Aiming to verify the generalization capacity of both models, we upsampled an ECG Fragment’s (c.f. Sect. 4.1) sample without the previous calibration step. To make the ECG Fragment’s sample (that has a sampling rate of 360 Hz) compatible with the already pre-trained models, we resampled it by setting the input to 250 Hz and its respective label to 500 Hz through linear interpolation. Both models correctly reconstructed the time series, with Arbitrary-ESPCN and original ESPCN obtaining an MSE of 0.0008 and 0.0001, respectively, certifying the robustness of the selected upsampler model and that our adaptation doesn’t have caused a significant performance reduction.

3.2 TS2Vec - Towards Universal Representation of Time Series

TS2Vec [18] is a well-established SSL method for learning contextual representation of time series at various semantic levels through hierarchical contrasting and contextual consistency. Contextual consistency is obtained by applying timestamp masking and randomly cropping two context views from the input time series. The masking increases the robustness of the learned representation, while random cropping generates new contexts without collapsing the representation. A hierarchical contrastive loss extracts the multi-scale contextual information by computing temporal and instance-wise contrast for all granularity levels using a recursive max-pooling operation. As the feature extractor uses a dilated CNN module with ten residual blocks, enabling a large receptive field.

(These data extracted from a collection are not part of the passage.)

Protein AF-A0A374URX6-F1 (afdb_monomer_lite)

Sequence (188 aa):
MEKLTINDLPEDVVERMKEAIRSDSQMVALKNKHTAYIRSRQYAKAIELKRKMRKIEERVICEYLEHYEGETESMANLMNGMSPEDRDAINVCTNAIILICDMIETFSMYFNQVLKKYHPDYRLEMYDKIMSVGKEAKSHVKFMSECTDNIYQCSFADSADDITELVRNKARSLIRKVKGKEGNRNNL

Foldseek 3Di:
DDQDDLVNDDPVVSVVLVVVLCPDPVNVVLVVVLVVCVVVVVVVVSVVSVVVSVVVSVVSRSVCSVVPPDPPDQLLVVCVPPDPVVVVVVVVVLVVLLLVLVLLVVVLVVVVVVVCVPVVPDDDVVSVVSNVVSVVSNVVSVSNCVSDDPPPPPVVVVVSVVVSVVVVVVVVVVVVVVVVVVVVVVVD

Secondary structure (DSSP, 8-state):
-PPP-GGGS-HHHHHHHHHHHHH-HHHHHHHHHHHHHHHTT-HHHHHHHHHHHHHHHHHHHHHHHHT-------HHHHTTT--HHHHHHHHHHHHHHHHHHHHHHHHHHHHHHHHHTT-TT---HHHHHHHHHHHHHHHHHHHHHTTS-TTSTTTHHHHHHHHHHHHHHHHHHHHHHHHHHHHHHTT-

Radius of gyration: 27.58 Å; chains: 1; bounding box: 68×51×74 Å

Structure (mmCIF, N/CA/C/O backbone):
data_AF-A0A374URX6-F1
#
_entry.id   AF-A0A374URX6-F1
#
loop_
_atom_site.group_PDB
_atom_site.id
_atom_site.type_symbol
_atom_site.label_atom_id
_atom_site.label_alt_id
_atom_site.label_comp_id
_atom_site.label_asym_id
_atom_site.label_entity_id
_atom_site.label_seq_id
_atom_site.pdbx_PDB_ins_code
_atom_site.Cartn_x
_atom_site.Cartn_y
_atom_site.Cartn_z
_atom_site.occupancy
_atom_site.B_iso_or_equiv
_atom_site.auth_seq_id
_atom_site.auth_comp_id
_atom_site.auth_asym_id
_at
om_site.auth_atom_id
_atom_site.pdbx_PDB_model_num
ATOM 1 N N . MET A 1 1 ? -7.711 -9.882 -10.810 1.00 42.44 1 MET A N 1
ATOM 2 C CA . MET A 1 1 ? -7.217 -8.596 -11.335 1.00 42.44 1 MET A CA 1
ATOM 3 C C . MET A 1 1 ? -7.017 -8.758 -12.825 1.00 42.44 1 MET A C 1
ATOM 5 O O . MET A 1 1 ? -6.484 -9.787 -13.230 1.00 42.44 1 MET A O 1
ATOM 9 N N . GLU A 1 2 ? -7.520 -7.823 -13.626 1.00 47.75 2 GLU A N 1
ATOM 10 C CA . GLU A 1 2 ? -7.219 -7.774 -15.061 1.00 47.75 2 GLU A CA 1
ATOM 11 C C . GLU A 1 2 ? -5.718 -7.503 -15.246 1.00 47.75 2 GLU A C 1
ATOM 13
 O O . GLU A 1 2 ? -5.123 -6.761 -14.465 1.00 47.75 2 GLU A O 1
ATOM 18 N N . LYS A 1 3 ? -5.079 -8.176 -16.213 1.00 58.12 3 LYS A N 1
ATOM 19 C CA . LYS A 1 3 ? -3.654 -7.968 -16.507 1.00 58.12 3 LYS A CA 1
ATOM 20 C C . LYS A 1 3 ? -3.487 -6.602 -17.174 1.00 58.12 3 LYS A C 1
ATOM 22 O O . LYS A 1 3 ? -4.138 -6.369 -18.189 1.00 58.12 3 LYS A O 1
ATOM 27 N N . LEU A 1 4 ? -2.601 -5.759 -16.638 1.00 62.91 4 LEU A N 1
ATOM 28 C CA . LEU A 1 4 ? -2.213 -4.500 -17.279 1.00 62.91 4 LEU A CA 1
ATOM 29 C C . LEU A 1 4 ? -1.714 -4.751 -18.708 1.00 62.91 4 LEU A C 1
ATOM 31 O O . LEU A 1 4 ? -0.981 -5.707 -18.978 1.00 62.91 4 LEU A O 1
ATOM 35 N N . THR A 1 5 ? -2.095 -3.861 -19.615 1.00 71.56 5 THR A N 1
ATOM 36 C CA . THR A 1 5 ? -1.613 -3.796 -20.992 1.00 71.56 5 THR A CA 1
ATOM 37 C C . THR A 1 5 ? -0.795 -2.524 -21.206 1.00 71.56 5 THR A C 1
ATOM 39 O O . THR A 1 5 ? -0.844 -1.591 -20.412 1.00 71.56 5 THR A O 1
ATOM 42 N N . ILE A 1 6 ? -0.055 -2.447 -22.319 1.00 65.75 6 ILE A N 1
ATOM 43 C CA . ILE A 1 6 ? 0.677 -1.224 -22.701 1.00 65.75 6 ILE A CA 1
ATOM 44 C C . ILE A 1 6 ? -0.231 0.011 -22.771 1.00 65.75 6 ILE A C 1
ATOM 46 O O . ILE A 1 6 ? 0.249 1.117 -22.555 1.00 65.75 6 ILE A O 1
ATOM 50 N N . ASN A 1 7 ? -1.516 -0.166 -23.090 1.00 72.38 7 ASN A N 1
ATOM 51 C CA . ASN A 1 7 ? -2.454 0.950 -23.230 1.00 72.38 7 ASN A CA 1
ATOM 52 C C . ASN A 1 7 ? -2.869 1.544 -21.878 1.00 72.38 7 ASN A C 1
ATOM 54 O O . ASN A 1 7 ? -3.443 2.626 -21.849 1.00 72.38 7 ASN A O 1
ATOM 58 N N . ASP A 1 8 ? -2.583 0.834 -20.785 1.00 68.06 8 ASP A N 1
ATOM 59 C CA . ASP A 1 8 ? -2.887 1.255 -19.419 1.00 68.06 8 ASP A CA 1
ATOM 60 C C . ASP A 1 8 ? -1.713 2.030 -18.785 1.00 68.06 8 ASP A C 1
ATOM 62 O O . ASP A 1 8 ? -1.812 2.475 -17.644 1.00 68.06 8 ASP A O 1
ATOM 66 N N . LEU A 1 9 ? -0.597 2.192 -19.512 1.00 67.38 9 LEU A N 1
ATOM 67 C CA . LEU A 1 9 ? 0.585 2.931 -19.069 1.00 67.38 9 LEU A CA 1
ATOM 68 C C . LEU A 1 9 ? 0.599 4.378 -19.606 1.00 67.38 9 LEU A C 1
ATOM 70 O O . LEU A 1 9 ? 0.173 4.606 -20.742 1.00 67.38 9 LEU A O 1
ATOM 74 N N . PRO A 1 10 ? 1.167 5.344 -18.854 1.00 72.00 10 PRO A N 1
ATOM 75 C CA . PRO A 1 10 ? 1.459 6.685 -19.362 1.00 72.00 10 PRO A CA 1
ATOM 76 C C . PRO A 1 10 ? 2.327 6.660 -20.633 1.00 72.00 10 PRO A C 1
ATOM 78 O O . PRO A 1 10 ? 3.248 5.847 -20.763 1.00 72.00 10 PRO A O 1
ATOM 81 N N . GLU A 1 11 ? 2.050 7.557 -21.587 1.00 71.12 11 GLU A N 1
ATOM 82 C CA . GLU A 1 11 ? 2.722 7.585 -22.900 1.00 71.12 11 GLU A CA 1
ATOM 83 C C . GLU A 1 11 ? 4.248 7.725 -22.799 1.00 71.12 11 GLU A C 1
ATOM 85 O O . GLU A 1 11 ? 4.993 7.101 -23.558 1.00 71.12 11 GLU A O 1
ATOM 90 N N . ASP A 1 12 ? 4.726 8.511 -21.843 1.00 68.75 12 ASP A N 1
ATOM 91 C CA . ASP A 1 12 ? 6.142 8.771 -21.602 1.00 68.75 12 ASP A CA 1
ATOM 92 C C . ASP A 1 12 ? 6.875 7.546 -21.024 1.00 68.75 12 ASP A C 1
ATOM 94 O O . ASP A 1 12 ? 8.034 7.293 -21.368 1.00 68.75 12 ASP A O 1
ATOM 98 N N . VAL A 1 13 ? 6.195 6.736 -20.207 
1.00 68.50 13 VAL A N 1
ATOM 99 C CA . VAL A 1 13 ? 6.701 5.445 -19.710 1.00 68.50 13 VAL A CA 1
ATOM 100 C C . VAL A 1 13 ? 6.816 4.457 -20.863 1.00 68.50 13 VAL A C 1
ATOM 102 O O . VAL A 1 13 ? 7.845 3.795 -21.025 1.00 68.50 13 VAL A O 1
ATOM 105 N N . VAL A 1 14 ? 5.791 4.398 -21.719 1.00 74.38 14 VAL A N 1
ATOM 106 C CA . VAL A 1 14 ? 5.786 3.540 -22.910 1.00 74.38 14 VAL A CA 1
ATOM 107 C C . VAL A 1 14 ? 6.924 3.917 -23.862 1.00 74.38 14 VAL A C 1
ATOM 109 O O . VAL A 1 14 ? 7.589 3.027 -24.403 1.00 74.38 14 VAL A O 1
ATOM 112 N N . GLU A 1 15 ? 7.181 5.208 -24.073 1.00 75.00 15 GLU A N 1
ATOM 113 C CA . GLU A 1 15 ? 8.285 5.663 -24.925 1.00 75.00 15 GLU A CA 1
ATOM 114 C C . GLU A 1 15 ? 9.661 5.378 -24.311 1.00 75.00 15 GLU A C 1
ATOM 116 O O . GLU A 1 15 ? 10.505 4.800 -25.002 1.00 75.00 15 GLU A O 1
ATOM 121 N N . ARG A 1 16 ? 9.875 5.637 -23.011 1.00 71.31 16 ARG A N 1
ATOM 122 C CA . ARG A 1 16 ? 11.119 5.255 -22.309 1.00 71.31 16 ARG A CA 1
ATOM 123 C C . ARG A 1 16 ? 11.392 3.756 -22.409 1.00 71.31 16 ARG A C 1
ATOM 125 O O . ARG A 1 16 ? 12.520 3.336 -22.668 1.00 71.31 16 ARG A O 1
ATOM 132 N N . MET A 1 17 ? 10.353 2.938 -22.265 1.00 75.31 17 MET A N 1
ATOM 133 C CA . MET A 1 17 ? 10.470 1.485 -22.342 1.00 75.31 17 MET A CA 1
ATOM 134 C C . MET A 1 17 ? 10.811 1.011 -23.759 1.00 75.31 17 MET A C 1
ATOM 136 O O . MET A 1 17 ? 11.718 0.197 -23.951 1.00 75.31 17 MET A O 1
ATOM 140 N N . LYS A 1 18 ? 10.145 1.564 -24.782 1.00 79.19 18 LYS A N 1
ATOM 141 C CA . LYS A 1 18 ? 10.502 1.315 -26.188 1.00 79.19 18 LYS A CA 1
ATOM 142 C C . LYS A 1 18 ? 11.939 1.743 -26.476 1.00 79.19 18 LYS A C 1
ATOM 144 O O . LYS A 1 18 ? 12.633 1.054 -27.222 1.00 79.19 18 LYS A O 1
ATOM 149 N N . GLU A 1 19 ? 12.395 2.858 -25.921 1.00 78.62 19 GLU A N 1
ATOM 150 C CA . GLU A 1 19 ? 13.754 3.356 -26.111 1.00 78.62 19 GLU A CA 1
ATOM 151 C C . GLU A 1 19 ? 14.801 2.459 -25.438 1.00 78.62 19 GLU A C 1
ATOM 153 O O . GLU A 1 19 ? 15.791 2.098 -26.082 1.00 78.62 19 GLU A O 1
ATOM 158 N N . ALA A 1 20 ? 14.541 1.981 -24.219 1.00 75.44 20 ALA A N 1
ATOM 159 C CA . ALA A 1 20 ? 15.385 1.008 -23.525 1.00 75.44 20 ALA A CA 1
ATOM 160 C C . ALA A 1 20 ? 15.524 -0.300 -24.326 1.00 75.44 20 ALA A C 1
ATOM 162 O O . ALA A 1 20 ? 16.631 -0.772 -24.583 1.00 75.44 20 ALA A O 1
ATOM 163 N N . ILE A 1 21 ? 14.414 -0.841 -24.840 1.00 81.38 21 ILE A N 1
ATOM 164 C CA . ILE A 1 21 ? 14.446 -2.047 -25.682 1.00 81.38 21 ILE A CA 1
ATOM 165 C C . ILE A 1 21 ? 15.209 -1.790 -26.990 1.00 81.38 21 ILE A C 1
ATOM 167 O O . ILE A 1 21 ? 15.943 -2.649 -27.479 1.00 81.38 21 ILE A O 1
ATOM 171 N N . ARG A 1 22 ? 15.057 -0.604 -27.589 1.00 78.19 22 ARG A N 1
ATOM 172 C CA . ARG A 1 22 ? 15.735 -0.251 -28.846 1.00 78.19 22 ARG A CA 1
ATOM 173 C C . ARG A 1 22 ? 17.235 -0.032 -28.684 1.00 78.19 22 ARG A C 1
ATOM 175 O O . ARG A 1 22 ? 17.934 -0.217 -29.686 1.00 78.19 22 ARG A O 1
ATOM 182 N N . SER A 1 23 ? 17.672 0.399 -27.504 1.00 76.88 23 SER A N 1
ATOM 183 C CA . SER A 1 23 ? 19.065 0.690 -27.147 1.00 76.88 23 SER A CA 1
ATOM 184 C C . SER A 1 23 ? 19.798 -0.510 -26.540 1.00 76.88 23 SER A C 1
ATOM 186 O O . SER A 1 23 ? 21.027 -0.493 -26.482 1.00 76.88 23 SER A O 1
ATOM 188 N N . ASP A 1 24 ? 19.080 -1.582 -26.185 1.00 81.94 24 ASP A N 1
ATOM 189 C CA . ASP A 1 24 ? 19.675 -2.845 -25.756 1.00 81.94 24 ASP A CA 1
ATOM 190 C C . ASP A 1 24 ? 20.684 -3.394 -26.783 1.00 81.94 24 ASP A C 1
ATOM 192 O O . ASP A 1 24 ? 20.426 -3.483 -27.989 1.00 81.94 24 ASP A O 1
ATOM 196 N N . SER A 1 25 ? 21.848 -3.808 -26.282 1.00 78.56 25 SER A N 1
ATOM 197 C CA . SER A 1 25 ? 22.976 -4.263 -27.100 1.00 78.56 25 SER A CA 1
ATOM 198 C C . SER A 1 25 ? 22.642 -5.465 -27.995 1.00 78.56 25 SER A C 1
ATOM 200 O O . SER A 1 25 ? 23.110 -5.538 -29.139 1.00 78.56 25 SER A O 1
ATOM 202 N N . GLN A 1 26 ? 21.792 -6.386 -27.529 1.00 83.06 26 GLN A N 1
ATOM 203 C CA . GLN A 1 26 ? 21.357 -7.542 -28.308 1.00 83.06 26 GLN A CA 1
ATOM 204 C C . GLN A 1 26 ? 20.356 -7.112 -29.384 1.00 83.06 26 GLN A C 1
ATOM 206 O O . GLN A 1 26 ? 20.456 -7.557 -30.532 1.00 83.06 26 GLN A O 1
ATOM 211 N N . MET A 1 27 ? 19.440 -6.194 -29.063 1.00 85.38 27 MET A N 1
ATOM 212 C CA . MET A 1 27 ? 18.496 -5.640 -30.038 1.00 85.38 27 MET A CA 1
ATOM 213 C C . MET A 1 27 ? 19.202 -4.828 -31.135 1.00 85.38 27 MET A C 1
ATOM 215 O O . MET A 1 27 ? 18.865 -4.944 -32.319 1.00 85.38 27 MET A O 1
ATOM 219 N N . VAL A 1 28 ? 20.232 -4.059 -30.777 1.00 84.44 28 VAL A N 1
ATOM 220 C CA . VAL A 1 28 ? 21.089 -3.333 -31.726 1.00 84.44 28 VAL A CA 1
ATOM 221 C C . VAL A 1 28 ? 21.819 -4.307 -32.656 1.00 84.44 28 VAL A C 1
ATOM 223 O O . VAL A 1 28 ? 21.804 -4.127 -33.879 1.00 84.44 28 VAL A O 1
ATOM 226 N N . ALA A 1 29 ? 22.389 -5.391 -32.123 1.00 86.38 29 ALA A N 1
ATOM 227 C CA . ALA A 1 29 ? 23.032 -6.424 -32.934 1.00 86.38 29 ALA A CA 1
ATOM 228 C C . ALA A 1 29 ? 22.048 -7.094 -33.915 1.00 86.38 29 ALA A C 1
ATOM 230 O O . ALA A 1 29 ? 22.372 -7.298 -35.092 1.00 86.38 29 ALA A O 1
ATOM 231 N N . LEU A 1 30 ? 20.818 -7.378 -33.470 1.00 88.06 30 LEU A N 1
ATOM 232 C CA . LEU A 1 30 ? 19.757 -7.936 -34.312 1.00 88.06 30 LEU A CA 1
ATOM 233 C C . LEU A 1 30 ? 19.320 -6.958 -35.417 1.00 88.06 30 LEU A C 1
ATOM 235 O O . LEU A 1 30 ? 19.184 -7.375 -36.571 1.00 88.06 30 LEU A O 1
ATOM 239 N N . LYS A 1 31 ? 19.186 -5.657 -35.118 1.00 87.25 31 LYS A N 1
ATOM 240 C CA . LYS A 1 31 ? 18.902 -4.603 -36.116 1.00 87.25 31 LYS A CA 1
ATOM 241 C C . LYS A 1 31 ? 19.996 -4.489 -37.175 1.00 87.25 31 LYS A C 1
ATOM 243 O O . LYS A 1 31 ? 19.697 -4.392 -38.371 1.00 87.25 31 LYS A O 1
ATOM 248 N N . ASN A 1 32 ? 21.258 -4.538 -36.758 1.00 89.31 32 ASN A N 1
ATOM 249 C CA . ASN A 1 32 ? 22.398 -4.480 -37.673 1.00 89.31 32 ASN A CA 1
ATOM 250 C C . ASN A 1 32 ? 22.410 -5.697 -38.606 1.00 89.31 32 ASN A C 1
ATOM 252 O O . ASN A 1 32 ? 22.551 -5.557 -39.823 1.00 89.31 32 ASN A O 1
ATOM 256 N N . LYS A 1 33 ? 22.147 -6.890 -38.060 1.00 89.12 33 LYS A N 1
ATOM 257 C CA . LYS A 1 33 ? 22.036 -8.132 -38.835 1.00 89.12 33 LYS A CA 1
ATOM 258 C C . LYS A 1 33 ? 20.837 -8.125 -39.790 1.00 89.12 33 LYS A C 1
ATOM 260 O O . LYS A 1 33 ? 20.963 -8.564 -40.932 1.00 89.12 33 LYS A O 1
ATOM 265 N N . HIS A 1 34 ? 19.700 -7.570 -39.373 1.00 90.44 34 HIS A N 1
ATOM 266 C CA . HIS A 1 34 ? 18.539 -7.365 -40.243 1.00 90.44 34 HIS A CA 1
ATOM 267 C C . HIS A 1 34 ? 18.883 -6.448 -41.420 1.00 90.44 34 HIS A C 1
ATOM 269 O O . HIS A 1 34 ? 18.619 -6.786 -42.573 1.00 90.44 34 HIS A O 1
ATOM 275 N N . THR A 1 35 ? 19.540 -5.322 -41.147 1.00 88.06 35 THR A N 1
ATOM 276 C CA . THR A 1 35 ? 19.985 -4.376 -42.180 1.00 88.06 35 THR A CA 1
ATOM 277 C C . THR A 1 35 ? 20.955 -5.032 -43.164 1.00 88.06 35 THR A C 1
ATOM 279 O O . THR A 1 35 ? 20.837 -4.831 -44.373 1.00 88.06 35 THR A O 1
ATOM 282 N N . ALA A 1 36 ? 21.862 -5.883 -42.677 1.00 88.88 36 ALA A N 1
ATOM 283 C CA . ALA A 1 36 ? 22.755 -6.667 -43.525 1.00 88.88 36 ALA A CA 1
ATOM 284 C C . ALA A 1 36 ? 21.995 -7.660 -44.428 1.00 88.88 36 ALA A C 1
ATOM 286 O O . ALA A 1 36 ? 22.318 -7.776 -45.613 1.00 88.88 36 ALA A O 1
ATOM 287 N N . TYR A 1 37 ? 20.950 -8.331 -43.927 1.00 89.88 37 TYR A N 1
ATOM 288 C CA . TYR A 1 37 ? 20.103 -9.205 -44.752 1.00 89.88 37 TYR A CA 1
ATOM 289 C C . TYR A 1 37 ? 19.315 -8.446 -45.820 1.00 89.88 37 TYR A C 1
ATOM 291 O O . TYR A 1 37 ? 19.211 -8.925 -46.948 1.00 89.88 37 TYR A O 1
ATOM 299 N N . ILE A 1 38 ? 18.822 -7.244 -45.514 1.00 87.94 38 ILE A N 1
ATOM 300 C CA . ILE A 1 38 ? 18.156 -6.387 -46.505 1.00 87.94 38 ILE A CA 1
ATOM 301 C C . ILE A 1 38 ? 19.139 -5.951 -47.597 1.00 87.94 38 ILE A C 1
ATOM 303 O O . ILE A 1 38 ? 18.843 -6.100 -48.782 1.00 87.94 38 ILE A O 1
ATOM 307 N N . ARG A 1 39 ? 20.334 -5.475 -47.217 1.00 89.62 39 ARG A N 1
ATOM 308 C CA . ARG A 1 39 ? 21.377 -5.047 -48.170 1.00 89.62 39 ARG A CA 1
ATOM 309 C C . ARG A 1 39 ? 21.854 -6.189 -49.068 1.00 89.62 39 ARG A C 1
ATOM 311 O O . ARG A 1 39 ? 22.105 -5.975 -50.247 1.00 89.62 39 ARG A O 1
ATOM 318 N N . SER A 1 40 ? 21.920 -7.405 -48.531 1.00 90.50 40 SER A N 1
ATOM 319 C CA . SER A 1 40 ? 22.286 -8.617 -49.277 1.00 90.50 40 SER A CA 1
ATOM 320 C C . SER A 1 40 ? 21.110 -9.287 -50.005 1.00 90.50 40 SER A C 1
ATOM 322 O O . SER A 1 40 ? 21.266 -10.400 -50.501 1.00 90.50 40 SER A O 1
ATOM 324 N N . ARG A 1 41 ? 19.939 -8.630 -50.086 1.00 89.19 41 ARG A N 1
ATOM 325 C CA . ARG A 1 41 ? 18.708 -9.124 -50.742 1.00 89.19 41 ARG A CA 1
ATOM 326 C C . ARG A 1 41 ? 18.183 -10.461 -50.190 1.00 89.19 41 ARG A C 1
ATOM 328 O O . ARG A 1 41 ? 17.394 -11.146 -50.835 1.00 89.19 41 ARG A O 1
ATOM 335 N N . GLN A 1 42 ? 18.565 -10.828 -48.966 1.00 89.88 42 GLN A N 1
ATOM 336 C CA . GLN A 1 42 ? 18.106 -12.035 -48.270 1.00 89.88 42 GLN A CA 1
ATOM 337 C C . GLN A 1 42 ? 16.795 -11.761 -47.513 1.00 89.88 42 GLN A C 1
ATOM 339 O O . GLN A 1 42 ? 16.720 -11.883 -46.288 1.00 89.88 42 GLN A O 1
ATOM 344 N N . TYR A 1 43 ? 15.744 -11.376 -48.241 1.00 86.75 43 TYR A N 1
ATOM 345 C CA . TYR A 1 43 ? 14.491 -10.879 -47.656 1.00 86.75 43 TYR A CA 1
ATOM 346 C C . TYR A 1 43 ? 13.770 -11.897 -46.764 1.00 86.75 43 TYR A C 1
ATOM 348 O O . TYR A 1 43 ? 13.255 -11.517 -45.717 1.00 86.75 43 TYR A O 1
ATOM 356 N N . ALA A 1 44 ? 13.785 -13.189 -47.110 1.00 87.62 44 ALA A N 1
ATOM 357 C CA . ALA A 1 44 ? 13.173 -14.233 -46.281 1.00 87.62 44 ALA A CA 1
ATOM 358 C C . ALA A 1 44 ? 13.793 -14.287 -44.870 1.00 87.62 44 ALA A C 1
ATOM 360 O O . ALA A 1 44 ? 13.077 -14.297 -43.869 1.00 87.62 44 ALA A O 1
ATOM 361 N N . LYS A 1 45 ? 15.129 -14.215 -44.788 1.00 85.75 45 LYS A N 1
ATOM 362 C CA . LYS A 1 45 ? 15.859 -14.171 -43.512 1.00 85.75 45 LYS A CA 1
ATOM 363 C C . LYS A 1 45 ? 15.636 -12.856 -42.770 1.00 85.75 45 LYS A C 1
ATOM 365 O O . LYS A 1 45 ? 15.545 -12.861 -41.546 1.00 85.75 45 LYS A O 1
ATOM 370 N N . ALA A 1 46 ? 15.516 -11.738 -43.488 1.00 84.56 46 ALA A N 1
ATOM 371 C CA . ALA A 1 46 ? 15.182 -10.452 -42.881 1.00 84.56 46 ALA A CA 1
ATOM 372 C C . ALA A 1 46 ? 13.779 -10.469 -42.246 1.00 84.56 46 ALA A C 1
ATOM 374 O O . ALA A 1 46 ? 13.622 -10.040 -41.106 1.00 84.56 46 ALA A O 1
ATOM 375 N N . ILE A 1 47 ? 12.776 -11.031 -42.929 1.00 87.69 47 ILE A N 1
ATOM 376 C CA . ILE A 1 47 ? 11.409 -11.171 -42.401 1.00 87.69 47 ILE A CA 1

3.3 TS-TCC - Time-Series Representation Learning via Temporal and Contextual Contrasting

TS-TCC [5] uses two augmented versions of the input signal – one strongly augmented and the other weakly augmented – to learn robust representation using a cross-view prediction task. A permutation-and-jitter strategy is applied for strong data augmentation, while weak augmentation uses a jitter-and-scale strategy. The augmented versions are passed to an encoder with a 3-block of convolutions to extract high-dimensional representation. The temporal contrasting module uses a transformer as the autoregressive model to summarize the latent representations into a context vector. The context vector is used in a cross-view prediction task using the strong augmentation context to predict the weak augmentation’s future timestep and vice versa. A contextual contrastive module learns to discriminate the contexts using a non-linear projection head; this module aims to learn more discriminative representations.

4 Experimental Evaluation

To answer our research questions, we conducted a comprehensive experimental evaluation. It is important to note that we evaluated various SSL methods [7, 21] and chose to follow with TS-TCC and TS2Vec. This selection was made for two main reasons: these are described in the literature as the state-of-the-art SSL for time series, and the other methods led to a significant overfitting in their pretext task for the datasets used. This section describes the experimental setup and the results achieved in our experiments. We initially present the datasets used in our analysis.

4.1 Datasets

We used two datasets to explore our research questions, one with a higher volume of data and sampling rate. This dataset, PTB-XL-700, is used to pre-train the model, which we refer to as source data. ECG Fragment contains fewer examples sampled at a lower sampling rate than the source data. Therefore, it is used as the target data to configure the downstream task. We previously split both datasets into train, validation, and test sets and normalized datasets’ instances using z-score, transforming the observations to have zero mean and unit variance.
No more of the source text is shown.